高畑充希演じるココネと歴代神山ヒロインの意外な共通点は!? 映画『ひるね姫 ~知らないワタシの物語~』、神山健治監督インタビュー!
■もう一つの世界“夢の世界”を分かりやすく伝えるための『桃太郎』
―― ココネが見る夢の世界が、スチームパンクのようでもあり、おとぎ話のようでもあり、面白かったです。
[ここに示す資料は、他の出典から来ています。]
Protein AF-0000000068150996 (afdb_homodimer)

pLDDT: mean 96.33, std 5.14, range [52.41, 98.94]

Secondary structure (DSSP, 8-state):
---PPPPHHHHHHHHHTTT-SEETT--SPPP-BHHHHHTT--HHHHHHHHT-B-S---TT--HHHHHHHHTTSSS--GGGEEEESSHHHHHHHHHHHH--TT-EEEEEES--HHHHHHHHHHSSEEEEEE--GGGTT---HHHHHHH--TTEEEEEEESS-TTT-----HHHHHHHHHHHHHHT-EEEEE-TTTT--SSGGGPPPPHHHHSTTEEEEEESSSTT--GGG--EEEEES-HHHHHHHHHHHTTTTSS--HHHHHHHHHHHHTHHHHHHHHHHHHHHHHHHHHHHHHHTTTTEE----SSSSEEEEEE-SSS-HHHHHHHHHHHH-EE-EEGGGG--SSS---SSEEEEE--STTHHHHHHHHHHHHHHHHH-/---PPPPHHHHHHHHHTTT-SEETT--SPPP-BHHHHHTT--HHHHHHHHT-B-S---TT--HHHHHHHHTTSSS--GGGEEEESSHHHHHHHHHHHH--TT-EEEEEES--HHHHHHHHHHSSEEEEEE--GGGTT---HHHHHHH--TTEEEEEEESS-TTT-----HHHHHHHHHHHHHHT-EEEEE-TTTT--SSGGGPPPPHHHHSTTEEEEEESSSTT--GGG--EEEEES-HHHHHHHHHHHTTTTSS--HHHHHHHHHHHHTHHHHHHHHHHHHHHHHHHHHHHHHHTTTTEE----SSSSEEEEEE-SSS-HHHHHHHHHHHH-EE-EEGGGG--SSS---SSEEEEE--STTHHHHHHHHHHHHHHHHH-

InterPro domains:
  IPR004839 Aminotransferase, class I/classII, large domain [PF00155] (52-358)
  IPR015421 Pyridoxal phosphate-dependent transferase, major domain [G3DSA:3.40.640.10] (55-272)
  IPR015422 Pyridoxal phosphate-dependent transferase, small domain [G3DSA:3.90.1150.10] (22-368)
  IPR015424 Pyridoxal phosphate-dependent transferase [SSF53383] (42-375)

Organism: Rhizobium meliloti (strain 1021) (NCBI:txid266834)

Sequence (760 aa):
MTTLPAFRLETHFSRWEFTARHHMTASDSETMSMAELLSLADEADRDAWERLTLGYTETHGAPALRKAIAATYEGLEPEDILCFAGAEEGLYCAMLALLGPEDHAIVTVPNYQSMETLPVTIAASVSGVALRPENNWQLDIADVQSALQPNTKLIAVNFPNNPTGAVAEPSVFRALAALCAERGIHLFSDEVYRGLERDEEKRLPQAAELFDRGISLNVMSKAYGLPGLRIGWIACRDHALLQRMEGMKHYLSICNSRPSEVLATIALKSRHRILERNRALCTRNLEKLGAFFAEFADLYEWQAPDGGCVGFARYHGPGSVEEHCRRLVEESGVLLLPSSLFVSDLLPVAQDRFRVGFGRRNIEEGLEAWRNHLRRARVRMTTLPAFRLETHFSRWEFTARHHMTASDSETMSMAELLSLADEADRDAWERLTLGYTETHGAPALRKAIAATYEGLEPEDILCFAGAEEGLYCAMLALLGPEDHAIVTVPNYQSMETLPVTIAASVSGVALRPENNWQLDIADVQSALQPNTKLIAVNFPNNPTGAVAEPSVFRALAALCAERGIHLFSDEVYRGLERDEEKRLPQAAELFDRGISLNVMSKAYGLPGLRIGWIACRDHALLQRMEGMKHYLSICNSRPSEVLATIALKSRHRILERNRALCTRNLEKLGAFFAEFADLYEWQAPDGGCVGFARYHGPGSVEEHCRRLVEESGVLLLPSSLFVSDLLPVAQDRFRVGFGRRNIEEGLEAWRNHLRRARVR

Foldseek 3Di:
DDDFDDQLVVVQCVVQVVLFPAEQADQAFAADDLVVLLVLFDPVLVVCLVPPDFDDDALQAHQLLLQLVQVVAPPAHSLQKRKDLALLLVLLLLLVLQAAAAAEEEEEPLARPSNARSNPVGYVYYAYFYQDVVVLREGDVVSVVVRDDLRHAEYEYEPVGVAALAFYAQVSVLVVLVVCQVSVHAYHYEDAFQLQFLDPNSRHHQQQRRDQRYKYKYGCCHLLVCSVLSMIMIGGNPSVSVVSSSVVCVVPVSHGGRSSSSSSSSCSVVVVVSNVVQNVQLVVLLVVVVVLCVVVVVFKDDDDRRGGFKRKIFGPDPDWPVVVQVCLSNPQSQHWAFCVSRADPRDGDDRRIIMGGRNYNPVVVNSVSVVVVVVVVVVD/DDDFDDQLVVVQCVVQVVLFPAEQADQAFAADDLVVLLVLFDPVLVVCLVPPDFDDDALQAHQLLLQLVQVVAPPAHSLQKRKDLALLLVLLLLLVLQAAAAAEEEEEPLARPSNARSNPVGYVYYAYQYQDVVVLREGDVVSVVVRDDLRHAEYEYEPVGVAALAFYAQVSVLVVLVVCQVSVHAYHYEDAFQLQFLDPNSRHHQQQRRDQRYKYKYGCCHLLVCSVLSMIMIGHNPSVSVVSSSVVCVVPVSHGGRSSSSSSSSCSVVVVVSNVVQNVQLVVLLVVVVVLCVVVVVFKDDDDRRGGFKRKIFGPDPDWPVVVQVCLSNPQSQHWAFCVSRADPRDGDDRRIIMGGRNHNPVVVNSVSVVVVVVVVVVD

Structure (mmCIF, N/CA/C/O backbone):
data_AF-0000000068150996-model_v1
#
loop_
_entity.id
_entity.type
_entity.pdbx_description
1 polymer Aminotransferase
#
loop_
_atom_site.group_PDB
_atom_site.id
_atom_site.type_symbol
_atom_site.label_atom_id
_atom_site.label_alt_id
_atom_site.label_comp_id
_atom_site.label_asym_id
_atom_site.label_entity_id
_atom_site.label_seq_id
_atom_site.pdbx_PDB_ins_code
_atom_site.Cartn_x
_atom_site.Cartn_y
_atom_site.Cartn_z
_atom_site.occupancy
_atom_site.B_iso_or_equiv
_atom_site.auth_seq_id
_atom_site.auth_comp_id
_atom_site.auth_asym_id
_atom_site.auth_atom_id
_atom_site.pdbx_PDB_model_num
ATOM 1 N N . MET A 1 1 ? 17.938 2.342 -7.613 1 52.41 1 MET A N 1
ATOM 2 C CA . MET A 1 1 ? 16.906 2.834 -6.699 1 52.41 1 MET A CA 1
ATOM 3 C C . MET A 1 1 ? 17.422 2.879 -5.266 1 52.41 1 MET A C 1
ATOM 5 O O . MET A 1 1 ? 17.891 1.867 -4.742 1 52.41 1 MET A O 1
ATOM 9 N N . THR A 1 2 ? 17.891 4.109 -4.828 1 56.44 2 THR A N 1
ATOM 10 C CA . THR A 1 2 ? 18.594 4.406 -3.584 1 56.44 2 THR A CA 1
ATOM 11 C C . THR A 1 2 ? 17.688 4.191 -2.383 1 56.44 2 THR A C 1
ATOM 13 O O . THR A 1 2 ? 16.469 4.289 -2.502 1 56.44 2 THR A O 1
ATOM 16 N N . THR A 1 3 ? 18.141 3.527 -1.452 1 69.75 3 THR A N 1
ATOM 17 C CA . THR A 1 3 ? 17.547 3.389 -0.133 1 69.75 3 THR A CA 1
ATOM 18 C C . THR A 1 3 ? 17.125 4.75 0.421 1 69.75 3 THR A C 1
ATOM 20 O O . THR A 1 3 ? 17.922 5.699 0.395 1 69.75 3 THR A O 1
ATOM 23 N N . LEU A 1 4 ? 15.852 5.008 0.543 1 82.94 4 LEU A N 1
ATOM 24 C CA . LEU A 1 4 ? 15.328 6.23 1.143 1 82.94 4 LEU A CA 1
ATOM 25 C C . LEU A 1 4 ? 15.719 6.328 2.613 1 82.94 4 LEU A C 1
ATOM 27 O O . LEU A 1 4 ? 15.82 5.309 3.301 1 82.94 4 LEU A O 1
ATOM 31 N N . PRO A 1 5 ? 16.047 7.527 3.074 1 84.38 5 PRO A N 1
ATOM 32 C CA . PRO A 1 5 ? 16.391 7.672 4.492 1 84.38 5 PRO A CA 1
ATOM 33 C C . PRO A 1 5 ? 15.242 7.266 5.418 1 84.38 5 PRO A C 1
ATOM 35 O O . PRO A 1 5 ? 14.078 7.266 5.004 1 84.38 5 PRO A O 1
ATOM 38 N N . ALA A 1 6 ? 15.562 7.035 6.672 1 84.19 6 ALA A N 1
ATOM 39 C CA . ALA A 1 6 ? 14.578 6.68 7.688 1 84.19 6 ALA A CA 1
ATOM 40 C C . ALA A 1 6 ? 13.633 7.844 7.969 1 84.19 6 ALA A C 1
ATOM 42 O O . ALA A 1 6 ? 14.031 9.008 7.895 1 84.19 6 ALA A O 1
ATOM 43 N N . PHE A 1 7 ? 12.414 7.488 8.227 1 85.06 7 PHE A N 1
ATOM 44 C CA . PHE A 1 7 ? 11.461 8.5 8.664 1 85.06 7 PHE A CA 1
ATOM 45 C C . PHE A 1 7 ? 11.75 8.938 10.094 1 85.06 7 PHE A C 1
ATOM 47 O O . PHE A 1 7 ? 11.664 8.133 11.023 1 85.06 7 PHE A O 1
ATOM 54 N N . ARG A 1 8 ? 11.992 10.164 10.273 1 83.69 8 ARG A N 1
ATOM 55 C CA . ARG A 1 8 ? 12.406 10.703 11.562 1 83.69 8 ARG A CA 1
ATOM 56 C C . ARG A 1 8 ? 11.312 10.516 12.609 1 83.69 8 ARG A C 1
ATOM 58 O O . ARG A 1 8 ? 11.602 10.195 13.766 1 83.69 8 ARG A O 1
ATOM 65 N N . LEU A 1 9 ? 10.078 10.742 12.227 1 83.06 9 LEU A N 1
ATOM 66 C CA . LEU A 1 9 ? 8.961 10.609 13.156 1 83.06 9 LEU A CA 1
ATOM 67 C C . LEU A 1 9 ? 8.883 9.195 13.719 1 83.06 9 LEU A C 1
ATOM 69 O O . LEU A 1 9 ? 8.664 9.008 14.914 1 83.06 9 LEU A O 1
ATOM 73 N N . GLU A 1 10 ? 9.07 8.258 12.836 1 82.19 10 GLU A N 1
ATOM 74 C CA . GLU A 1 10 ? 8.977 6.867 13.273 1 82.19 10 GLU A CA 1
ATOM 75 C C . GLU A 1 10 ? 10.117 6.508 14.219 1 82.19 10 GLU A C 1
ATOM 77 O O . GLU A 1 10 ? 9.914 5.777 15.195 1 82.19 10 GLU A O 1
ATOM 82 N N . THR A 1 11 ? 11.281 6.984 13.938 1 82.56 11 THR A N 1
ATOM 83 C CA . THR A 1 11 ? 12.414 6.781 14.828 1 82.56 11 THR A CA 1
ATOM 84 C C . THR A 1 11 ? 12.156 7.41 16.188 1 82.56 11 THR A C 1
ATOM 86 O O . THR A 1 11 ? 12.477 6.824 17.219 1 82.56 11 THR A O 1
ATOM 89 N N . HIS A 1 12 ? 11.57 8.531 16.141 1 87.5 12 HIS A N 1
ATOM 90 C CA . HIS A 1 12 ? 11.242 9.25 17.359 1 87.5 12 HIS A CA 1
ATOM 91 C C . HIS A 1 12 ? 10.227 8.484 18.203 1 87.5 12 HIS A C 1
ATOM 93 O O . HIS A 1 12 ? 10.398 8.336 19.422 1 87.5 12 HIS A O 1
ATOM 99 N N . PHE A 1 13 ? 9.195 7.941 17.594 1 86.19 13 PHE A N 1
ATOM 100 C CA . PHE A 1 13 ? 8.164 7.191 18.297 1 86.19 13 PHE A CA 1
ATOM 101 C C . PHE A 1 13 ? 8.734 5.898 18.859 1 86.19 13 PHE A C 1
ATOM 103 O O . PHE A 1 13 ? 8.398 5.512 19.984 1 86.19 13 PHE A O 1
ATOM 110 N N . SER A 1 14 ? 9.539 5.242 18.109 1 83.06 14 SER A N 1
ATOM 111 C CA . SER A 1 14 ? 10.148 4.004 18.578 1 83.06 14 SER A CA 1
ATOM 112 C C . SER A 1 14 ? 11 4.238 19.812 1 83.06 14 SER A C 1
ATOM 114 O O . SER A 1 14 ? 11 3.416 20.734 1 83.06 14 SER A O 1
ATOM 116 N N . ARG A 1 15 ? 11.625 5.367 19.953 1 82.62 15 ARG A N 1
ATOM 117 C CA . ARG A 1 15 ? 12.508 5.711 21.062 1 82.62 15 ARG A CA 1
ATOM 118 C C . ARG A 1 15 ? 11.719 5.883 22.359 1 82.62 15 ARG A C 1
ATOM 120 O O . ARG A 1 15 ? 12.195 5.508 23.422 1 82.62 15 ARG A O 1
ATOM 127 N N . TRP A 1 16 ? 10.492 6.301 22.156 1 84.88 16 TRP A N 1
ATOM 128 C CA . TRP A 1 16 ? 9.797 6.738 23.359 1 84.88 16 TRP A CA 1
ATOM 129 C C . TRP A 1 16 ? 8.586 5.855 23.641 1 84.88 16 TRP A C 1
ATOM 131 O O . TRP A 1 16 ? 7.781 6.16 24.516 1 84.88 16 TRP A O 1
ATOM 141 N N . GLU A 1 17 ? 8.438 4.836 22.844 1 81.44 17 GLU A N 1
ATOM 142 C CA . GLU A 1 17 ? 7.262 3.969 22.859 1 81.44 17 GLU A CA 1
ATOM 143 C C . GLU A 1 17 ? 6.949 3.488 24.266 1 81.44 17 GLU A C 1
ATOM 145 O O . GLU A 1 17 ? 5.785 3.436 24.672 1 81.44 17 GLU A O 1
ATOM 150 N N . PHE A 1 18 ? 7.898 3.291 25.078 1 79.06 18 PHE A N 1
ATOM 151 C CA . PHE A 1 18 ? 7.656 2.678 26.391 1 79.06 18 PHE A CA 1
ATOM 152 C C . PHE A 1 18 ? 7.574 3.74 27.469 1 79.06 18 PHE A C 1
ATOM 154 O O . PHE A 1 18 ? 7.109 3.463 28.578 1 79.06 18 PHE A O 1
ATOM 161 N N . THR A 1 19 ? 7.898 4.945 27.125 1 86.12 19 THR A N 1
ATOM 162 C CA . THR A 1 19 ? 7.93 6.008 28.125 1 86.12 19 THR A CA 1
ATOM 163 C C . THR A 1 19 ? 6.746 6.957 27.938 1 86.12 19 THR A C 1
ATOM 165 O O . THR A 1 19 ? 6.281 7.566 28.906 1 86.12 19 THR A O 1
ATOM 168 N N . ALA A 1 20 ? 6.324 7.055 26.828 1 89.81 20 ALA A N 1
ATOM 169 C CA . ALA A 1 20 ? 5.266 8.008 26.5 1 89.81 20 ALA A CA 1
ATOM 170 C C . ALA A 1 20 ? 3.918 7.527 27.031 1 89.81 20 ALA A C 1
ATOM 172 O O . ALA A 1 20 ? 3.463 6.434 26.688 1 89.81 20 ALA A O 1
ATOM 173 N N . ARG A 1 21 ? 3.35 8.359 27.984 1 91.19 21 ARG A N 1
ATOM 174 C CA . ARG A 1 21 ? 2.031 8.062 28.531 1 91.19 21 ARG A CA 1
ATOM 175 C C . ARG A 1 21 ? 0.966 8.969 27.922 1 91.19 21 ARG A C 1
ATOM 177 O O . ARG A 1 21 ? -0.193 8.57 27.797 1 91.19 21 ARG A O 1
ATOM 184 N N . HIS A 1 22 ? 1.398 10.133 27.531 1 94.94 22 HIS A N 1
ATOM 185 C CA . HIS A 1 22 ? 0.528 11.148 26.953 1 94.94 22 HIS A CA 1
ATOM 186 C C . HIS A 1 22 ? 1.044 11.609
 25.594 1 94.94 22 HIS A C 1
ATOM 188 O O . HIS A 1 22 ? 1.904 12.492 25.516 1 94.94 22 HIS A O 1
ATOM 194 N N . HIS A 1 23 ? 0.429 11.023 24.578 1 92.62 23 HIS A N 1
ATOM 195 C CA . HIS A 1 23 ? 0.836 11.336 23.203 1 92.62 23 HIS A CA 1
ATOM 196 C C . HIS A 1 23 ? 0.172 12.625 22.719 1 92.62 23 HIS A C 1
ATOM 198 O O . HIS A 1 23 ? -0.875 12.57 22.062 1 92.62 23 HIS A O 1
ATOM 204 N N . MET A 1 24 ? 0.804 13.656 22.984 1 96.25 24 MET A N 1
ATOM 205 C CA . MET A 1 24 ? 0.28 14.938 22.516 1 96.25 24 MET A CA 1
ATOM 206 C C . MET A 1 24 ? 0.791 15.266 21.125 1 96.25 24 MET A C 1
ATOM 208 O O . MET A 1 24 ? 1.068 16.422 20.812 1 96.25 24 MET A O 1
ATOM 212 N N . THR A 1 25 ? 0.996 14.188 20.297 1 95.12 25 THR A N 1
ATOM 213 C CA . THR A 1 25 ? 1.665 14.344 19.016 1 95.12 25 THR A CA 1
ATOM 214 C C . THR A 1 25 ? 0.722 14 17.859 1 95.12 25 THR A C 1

神山 絵のほうから考えていく際、ファンタジーの世界というとどうしても中世ヨーロッパのようなものになりがちなんですが。今回はココネの父親であるモモタロー(演:江口洋介)が若き日に東京に行って感じたことが、あの夢の世界の根本にあり、それをココネ自身が夢想して出来上がった世界、ということで、あのような世界になっています。
“ファンタジー=昔話”となりがちなんですけど――ココネは男親に一人で育てられていましたから、与えられていたおもちゃなんかも、自動車工場にあった機械だったんじゃないかなとか、そういったバックボーンを想定しながら作り上げられた設定となっています。
―― パンフレットを拝見したところ、娘さんに見せてあげたい作品という監督の発言もあります。試写を見てもモモタローの活躍が多くて、“お父さん目線”を意識された作品だなと感じましたが、やっぱり監督の思い入れが込められた結果でしょうか?
神山 それはあるでしょう。物語の裏側にはお父さんとお母さんの両親の想いが当然流れていて、それをココネが追体験していくという話ですから、当然そういう部分はあると思います。
―― 岡山という舞台は、監督がたまたま選ばれたそうですが、『桃太郎』をモチーフにしたのは、岡山が舞台と決めてからですか?
神山 岡山が舞台になってからですね。
――なぜ『桃太郎』だったんでしょうか? やはり岡山といえば、という感じですか?
神山 それも当然ありますが、なるべく夢の世界の設定を、直感的にわかりやすいようにできないかと考えてのことです。どうしても、夢の世界の設定を語るだけでそれなりに時間がかかってしまう。なるべく直感的にわかってもらおうということで、誰でも知っているおとぎ話の『桃太郎』をモチーフにしてみたんです。岡山を舞台にしているのでそれがちょうどいいんじゃないとか、そういうところからの選択ですね。
―― ちなみにココネのお父さんがモモタローで、その友人に猿モチーフの佐渡さん(演:高木渉)、雉がモチーフの雉田さん(演:前野朋哉)がいますが、犬はどこに……
神山 犬はここにいます。(ポスターのジョイを指して)分かりにくいんですけど、柴犬なんですよね。熊かなとかいろいろ思う人もいるんですが、一応ジョイが犬なんです(笑)。